[[ Dataset, beginning ]]

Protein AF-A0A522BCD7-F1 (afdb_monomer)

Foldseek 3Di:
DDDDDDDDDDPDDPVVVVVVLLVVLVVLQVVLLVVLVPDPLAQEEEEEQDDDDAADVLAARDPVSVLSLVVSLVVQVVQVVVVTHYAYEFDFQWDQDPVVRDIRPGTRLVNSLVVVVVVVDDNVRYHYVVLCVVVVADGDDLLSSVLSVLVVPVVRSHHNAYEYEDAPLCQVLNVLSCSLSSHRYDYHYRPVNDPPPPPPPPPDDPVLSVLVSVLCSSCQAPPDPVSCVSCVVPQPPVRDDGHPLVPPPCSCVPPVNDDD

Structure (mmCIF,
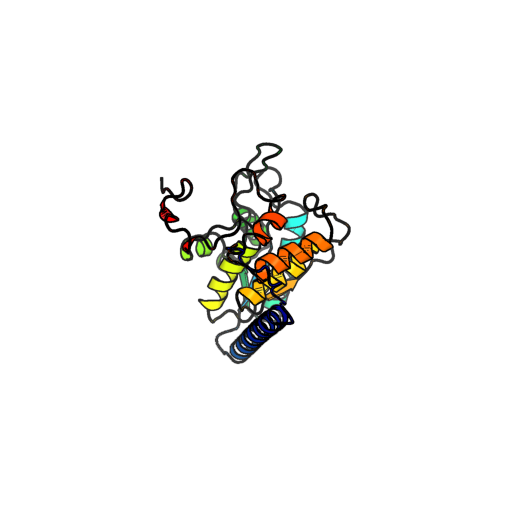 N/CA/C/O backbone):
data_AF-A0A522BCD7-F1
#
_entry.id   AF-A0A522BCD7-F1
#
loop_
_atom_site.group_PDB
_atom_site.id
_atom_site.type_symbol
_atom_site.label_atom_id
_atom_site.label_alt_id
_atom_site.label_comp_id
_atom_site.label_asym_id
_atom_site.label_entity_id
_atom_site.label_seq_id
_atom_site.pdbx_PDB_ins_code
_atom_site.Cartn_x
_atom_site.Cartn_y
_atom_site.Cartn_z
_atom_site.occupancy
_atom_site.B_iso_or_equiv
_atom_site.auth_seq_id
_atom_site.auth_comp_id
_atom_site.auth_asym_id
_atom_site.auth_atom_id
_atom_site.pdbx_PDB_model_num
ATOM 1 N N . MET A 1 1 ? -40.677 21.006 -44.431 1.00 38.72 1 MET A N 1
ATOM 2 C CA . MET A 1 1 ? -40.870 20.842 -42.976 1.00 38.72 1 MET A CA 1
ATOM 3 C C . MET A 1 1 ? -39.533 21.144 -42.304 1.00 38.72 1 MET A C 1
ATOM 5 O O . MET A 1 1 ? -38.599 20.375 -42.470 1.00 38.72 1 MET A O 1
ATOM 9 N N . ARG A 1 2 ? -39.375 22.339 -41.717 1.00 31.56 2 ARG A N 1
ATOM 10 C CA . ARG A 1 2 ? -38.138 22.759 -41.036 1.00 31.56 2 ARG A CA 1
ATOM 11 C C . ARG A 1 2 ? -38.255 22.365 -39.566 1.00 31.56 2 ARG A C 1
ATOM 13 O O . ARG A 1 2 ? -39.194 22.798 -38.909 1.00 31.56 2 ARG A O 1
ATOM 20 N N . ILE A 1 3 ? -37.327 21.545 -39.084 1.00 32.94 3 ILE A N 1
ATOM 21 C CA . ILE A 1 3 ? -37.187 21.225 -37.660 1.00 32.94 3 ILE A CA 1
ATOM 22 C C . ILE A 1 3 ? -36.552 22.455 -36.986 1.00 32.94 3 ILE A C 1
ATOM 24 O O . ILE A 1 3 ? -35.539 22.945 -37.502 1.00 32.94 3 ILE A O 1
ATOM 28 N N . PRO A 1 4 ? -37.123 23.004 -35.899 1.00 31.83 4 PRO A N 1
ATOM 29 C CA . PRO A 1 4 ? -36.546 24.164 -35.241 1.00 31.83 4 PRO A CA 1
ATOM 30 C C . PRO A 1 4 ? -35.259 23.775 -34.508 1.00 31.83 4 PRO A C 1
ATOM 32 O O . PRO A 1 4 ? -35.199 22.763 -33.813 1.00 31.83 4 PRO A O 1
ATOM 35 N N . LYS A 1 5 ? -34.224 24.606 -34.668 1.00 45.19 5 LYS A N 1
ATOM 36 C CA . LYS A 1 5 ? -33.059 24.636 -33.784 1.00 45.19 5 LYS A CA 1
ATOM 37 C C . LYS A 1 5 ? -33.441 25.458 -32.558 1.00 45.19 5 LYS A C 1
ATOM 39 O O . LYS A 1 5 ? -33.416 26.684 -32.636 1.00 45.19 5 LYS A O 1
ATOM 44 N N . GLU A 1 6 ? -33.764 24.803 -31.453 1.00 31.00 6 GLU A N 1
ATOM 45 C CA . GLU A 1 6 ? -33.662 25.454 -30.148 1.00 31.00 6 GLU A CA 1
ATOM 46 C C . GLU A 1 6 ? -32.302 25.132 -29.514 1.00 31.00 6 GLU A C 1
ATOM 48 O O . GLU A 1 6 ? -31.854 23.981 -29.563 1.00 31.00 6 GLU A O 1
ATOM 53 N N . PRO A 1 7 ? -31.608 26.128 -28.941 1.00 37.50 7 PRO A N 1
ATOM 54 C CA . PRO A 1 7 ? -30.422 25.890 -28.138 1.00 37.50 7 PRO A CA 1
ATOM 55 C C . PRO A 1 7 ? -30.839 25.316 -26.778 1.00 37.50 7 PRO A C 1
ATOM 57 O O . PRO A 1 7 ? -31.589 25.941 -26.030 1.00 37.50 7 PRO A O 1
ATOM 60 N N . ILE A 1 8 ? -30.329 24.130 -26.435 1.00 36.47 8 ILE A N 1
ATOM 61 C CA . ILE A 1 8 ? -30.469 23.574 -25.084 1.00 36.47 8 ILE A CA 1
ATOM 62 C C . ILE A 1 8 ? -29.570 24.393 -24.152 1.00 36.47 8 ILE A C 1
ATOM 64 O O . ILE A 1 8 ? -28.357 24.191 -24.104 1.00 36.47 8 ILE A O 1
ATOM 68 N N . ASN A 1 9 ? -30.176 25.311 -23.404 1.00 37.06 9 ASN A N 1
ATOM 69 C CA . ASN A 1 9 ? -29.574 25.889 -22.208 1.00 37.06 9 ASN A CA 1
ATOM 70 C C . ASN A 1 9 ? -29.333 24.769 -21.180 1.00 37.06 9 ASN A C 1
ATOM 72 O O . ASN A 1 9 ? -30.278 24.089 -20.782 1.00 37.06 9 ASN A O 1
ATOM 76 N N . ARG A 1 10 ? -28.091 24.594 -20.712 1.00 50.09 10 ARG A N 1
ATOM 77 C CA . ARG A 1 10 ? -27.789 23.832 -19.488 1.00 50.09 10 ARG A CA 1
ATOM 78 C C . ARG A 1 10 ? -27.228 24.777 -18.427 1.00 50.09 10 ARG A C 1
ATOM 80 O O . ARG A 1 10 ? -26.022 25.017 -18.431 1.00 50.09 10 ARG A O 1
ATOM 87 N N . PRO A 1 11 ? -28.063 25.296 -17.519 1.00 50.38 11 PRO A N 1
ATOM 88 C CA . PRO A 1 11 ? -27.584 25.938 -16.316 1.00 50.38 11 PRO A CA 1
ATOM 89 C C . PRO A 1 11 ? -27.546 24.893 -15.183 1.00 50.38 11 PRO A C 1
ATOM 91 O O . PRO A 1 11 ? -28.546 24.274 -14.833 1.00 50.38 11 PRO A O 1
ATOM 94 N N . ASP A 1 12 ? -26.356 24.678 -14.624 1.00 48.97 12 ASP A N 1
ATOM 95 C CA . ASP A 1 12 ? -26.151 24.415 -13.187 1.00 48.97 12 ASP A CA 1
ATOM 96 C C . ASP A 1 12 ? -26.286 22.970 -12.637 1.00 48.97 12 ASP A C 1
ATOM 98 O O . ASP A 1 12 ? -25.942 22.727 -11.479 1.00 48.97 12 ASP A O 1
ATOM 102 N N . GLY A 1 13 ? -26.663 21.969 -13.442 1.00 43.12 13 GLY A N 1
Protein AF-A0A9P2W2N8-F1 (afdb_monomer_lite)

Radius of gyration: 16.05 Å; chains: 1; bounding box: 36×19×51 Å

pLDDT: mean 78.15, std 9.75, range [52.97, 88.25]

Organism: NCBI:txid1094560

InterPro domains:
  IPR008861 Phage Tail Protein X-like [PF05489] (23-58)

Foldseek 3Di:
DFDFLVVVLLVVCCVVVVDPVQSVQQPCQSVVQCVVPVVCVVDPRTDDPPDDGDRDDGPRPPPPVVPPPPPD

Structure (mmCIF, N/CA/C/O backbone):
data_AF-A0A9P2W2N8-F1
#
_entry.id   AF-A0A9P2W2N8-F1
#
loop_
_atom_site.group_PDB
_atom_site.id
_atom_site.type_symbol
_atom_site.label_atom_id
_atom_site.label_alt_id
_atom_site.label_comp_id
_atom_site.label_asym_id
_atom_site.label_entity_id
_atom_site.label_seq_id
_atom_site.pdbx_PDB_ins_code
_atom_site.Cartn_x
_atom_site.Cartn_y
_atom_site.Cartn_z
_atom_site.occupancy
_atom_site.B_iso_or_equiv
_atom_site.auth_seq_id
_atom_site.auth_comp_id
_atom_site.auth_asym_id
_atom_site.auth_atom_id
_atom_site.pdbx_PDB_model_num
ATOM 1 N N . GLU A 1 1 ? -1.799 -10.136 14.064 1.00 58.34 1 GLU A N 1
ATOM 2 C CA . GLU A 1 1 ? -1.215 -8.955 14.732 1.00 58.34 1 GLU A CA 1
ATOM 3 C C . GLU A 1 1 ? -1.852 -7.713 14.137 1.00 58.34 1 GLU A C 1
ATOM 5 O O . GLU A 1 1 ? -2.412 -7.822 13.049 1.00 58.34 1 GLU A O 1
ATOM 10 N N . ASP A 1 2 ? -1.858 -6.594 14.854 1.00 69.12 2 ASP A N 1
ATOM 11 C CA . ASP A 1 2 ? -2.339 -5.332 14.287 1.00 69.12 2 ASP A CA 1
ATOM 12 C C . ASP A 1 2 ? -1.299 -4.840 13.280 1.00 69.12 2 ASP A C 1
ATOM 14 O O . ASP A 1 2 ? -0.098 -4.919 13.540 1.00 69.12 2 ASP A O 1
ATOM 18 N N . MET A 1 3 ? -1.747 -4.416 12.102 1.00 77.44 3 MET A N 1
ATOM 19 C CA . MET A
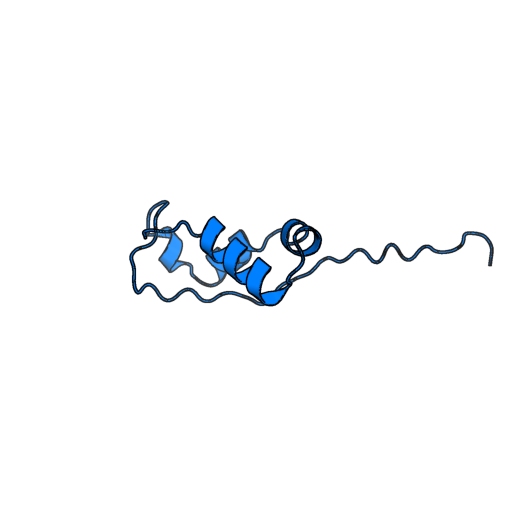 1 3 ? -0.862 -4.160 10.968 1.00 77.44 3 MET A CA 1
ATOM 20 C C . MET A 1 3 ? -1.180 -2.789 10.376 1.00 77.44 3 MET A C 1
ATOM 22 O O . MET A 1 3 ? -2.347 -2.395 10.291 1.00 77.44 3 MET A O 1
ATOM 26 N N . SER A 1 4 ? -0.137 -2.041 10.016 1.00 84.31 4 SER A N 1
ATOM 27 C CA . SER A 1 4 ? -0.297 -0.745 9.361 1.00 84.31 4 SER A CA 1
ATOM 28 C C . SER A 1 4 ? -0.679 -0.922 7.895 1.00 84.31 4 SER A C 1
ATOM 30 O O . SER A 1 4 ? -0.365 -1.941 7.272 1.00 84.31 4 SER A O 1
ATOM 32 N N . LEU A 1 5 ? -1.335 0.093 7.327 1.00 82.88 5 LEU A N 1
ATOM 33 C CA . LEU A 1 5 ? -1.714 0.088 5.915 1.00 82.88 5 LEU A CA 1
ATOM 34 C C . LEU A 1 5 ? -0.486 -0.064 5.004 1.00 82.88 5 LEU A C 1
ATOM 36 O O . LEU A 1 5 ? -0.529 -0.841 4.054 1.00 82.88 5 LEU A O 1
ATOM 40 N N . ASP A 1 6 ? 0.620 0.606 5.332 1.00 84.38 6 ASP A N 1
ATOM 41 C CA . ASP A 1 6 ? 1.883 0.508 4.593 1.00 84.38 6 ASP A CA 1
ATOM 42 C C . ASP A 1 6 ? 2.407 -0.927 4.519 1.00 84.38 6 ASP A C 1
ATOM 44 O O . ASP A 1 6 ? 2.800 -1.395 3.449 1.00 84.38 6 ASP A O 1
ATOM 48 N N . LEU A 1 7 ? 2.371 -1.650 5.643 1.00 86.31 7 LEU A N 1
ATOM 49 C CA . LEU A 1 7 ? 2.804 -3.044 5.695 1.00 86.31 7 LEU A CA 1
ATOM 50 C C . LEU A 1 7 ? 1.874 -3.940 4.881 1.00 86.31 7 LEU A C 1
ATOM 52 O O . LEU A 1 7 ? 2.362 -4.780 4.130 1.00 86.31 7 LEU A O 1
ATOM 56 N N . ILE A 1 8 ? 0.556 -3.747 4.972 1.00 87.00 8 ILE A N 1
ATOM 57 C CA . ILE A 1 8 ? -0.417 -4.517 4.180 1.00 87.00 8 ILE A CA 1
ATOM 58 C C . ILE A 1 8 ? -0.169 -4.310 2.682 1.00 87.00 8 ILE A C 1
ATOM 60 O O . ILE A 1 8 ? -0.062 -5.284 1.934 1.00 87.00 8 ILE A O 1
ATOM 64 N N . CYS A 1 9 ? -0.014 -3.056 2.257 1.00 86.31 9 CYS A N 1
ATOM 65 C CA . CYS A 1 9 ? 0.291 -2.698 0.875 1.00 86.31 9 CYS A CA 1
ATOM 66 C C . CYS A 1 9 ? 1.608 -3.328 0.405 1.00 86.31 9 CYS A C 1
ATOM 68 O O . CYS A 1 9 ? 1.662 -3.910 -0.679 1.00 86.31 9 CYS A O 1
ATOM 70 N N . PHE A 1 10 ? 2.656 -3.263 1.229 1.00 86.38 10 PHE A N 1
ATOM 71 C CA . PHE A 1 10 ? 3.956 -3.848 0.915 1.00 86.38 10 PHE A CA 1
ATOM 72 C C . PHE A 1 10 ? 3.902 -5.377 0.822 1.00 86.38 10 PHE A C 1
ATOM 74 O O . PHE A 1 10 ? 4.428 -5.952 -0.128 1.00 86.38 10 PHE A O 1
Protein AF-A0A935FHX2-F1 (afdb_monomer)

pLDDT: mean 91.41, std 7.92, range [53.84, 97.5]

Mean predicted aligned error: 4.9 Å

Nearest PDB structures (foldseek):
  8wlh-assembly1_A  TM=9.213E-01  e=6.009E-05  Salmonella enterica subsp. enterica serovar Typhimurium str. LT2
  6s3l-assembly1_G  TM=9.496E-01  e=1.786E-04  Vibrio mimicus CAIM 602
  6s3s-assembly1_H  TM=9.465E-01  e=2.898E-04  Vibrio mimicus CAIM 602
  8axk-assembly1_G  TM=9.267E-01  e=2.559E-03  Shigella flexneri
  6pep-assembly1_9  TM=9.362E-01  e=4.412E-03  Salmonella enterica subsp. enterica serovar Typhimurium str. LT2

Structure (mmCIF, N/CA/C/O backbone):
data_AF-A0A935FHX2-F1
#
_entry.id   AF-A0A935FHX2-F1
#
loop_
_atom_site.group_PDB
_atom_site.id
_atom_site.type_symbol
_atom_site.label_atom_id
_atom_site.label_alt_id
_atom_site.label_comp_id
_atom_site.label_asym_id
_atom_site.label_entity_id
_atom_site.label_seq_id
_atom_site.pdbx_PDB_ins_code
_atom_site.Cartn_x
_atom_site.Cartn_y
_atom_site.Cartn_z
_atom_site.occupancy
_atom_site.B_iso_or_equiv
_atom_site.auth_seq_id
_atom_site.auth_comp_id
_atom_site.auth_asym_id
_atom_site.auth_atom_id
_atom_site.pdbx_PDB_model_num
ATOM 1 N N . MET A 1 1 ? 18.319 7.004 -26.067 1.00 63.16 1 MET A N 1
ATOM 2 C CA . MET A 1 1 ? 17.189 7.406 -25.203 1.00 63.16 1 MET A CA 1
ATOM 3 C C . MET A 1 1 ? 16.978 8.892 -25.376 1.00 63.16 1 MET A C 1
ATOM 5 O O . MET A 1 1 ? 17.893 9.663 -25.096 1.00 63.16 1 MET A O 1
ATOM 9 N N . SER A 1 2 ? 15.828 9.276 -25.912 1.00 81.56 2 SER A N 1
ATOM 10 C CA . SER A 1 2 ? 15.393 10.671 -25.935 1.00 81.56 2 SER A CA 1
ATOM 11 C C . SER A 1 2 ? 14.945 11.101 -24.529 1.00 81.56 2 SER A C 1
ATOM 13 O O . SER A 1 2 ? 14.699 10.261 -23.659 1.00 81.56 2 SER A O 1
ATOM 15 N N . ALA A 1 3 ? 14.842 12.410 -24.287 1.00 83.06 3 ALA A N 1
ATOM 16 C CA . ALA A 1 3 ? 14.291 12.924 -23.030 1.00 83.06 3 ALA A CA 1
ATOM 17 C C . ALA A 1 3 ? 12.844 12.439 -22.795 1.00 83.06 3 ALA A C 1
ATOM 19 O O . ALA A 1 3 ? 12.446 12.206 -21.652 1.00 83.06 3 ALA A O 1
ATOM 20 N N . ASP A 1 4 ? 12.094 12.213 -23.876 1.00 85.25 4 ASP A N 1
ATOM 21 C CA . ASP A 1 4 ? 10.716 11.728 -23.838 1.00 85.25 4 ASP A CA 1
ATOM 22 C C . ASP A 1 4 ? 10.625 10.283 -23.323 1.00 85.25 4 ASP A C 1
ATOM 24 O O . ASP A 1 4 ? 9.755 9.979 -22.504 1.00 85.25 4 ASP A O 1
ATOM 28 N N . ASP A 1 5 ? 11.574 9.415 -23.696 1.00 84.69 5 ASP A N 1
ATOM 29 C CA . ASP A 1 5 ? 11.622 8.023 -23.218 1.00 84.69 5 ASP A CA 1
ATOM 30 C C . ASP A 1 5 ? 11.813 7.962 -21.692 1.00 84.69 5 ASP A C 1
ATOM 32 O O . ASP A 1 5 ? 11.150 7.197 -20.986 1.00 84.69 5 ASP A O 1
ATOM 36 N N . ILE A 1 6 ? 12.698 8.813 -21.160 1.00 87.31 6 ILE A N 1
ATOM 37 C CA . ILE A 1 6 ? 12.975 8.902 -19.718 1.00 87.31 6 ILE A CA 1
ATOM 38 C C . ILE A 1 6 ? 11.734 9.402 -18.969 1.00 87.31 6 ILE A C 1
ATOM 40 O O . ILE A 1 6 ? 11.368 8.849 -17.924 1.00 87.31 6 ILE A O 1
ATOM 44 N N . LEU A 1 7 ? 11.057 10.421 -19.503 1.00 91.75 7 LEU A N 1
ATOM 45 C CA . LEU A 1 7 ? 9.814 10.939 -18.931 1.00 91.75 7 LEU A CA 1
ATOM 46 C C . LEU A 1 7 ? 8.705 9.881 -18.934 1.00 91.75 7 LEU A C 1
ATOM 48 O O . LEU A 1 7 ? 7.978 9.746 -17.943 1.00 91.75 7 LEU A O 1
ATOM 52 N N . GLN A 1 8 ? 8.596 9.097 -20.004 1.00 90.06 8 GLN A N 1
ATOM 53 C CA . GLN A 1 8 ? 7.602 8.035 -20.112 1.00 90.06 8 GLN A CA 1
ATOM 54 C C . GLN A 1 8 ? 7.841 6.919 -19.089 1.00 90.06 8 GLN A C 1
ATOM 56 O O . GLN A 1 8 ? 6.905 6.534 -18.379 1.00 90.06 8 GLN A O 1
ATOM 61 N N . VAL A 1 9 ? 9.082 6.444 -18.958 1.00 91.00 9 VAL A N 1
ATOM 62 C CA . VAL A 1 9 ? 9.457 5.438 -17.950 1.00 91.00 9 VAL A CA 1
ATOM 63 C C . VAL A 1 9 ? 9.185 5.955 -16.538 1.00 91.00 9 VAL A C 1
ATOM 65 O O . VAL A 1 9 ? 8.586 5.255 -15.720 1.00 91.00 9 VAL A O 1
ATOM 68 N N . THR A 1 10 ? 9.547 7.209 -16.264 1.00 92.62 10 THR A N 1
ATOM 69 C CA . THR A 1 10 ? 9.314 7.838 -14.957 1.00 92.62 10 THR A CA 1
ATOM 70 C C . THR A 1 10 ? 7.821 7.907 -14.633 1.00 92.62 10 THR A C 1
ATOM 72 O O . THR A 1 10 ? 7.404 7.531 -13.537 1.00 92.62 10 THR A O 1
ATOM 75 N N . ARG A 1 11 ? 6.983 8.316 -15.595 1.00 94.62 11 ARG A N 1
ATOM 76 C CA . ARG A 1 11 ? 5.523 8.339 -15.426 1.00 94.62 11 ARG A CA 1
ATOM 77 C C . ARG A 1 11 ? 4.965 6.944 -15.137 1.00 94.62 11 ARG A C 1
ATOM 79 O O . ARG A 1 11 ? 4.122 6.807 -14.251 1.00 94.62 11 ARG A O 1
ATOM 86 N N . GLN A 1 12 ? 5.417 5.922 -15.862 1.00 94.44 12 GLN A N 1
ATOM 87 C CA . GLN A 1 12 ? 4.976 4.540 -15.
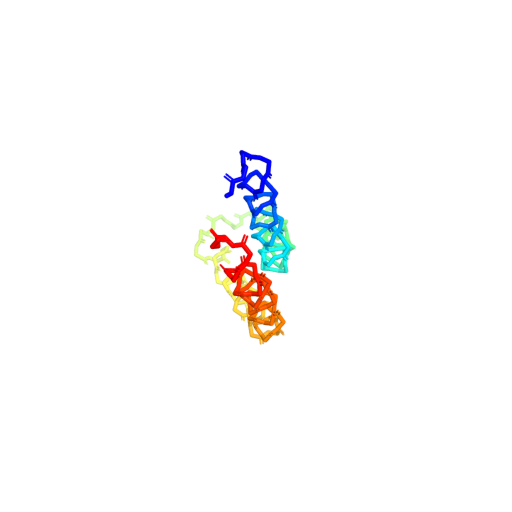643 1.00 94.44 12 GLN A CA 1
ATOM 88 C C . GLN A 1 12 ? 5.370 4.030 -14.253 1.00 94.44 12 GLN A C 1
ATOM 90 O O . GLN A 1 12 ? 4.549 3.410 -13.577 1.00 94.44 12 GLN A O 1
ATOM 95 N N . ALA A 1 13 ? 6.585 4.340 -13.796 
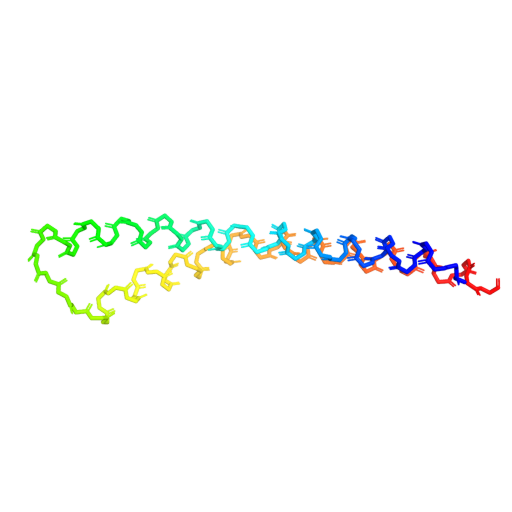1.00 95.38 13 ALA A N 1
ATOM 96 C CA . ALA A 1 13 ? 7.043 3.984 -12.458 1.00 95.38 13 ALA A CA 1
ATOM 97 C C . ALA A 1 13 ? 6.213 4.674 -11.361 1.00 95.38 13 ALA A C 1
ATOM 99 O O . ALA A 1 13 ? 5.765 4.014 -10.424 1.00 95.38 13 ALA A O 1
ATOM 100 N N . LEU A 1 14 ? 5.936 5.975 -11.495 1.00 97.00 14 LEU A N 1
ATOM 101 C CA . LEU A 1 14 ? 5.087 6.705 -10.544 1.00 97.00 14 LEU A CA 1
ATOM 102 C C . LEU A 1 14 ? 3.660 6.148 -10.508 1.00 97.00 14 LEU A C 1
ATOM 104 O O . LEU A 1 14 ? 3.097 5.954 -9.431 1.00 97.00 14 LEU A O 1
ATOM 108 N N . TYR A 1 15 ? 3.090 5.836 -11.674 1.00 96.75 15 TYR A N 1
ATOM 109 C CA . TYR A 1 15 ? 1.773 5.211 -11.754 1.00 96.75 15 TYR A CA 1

[[ Dataset, end ]]

▸ Exercise description
Check every line above for the string "CAIM" and copy those that have it.

▸ Your solution
  6s3l-assembly1_G  TM=9.496E-01  e=1.786E-04  Vibrio mimicus CAIM 602
  6s3s-assembly1_H  TM=9.465E-01  e=2.898E-04  Vibrio mimicus CAIM 602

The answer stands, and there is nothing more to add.